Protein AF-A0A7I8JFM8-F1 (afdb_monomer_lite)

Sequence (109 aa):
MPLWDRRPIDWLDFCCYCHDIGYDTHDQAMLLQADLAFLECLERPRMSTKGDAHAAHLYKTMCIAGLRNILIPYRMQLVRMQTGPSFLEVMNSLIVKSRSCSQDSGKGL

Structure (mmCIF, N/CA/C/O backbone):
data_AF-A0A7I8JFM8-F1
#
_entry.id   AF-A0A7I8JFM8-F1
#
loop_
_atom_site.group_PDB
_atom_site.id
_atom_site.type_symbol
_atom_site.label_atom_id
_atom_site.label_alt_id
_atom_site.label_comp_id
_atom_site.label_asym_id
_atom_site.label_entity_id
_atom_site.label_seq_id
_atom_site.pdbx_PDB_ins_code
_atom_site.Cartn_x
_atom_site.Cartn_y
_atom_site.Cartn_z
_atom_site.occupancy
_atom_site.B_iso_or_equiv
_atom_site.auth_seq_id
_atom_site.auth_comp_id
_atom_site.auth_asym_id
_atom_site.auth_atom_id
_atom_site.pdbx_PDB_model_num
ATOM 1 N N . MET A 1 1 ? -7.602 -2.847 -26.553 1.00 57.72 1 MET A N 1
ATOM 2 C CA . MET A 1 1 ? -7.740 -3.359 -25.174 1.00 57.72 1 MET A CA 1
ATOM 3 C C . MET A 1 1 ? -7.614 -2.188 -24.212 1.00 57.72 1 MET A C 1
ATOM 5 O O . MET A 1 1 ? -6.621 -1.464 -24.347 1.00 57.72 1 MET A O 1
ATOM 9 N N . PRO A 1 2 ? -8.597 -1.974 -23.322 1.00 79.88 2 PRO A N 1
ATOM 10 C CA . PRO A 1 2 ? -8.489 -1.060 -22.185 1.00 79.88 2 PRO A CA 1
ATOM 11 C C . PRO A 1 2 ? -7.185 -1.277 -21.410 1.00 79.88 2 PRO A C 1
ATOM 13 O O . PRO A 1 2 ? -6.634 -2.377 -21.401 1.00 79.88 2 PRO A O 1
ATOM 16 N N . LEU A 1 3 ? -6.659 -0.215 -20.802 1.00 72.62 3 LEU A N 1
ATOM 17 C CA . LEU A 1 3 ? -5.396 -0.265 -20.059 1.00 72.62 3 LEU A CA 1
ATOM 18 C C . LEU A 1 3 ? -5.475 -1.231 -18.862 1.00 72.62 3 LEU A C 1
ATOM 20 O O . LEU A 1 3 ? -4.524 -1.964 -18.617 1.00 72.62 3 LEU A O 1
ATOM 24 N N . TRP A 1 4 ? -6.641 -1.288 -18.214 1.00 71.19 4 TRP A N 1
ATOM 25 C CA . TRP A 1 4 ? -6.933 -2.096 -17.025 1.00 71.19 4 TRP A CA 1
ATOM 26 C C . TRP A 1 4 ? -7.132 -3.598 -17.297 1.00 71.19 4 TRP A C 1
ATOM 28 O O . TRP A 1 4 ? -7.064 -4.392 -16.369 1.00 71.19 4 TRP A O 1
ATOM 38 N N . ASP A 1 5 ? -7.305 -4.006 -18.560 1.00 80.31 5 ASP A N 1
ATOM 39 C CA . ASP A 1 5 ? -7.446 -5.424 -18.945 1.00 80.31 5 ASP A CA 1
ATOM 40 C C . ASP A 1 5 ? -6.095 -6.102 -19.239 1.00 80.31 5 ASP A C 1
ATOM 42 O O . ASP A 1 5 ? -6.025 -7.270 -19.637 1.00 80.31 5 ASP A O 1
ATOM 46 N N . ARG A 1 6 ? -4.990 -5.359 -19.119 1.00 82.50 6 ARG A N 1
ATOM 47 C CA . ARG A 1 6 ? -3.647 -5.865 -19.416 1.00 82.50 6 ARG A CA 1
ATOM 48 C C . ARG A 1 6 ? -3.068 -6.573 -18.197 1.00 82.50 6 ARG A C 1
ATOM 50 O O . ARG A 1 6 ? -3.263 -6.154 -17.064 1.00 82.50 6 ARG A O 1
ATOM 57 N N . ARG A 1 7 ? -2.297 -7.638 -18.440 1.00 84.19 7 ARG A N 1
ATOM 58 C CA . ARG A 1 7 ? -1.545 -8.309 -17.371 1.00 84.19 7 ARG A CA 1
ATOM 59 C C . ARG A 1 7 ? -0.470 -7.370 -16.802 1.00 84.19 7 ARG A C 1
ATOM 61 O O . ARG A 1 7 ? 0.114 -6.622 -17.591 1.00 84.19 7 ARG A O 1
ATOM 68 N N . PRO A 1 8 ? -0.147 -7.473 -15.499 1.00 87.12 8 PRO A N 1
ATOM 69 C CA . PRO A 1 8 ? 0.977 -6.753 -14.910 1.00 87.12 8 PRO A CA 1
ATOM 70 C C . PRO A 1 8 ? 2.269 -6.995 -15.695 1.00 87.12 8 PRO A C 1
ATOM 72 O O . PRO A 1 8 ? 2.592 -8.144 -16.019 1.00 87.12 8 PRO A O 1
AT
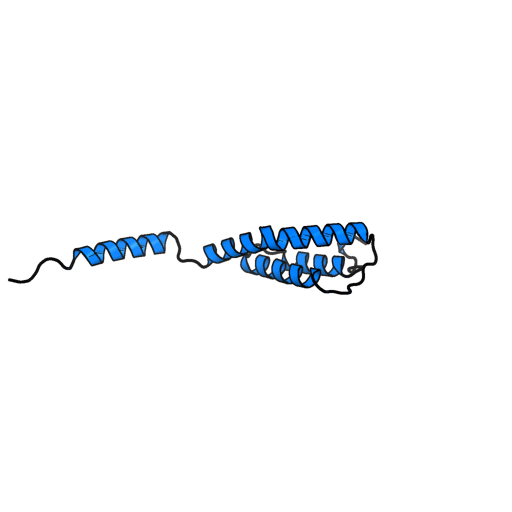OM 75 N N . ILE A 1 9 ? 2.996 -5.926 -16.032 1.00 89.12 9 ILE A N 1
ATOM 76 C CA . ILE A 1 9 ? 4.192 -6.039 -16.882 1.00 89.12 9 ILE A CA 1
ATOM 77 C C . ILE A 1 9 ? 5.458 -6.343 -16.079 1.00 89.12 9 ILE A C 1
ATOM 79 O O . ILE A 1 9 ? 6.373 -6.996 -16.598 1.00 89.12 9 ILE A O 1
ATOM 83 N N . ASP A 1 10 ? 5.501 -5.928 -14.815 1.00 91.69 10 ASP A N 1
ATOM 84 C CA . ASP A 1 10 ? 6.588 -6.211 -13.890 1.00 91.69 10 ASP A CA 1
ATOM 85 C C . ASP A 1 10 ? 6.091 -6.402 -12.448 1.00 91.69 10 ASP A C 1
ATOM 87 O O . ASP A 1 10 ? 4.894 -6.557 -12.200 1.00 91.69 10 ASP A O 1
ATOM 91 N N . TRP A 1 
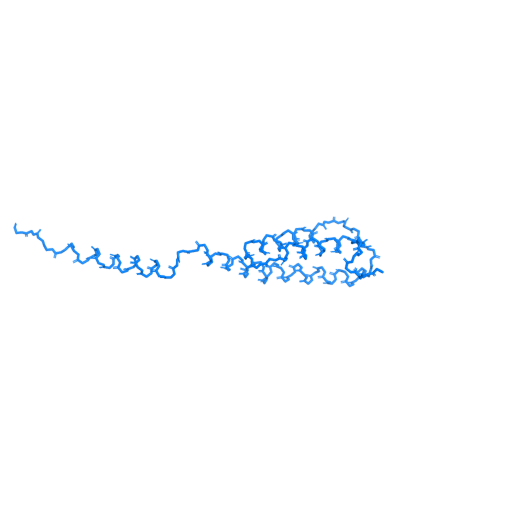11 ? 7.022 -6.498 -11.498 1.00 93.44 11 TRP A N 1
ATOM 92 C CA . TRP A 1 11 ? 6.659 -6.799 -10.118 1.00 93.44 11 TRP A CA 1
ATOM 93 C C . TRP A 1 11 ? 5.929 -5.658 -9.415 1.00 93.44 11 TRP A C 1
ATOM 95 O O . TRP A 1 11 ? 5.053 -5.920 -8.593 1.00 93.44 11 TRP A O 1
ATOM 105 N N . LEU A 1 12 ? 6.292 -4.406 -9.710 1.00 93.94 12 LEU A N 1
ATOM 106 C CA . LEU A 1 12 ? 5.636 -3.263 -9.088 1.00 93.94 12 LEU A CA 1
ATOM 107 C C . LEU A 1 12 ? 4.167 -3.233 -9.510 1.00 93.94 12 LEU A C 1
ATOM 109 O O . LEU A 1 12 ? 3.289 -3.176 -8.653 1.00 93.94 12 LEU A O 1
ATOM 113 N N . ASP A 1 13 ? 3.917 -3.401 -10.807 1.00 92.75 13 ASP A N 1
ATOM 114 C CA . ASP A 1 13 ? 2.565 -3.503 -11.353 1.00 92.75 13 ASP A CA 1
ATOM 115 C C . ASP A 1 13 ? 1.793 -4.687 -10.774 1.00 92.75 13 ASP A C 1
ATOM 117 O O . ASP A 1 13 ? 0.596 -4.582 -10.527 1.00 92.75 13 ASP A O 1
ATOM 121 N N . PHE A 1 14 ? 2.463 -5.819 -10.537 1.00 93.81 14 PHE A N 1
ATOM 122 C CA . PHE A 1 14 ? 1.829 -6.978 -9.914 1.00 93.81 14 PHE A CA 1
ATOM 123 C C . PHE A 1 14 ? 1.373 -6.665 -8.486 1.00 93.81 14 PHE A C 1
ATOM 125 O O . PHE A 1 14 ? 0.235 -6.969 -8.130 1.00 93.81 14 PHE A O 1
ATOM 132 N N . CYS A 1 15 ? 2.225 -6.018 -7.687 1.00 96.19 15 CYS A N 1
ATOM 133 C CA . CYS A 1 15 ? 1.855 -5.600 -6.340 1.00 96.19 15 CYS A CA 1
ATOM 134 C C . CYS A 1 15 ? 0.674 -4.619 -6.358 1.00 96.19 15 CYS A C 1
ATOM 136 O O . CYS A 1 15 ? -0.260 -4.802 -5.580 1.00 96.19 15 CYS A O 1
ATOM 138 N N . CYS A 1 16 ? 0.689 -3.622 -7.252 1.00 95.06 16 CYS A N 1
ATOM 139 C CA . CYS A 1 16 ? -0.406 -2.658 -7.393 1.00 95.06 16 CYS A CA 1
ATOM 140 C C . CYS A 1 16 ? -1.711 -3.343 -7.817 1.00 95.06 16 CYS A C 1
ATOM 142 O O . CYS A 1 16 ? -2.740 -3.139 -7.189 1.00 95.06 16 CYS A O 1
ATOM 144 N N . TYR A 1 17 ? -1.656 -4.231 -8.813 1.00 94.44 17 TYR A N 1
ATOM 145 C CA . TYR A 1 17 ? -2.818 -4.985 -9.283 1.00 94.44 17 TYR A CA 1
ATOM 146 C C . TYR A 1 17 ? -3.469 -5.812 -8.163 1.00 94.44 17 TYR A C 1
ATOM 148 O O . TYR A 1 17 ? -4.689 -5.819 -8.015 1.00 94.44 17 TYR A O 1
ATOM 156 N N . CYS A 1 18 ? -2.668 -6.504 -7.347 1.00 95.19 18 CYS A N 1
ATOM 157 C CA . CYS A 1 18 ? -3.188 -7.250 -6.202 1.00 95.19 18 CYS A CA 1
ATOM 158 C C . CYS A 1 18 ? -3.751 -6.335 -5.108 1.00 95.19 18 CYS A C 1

■ **The task**
Beginning at the line with "ATOM 13 O O" and ending at the line with "ATOM 17 C CA", reproduce each line of the data above exactly, and add no other lines.

■ **Answer space**
ATOM 13 O O . PRO A 1 2 ? -6.634 -2.377 -21.401 1.00 79.88 2 PRO A O 1
ATOM 16 N N . LEU A 1 3 ? -6.659 -0.215 -20.802 1.00 72.62 3 LEU A N 1
ATOM 17 C CA . LEU A 1 3 ? -5.396 -0.265 -20.059 1.00 72.62 3 LEU A CA 1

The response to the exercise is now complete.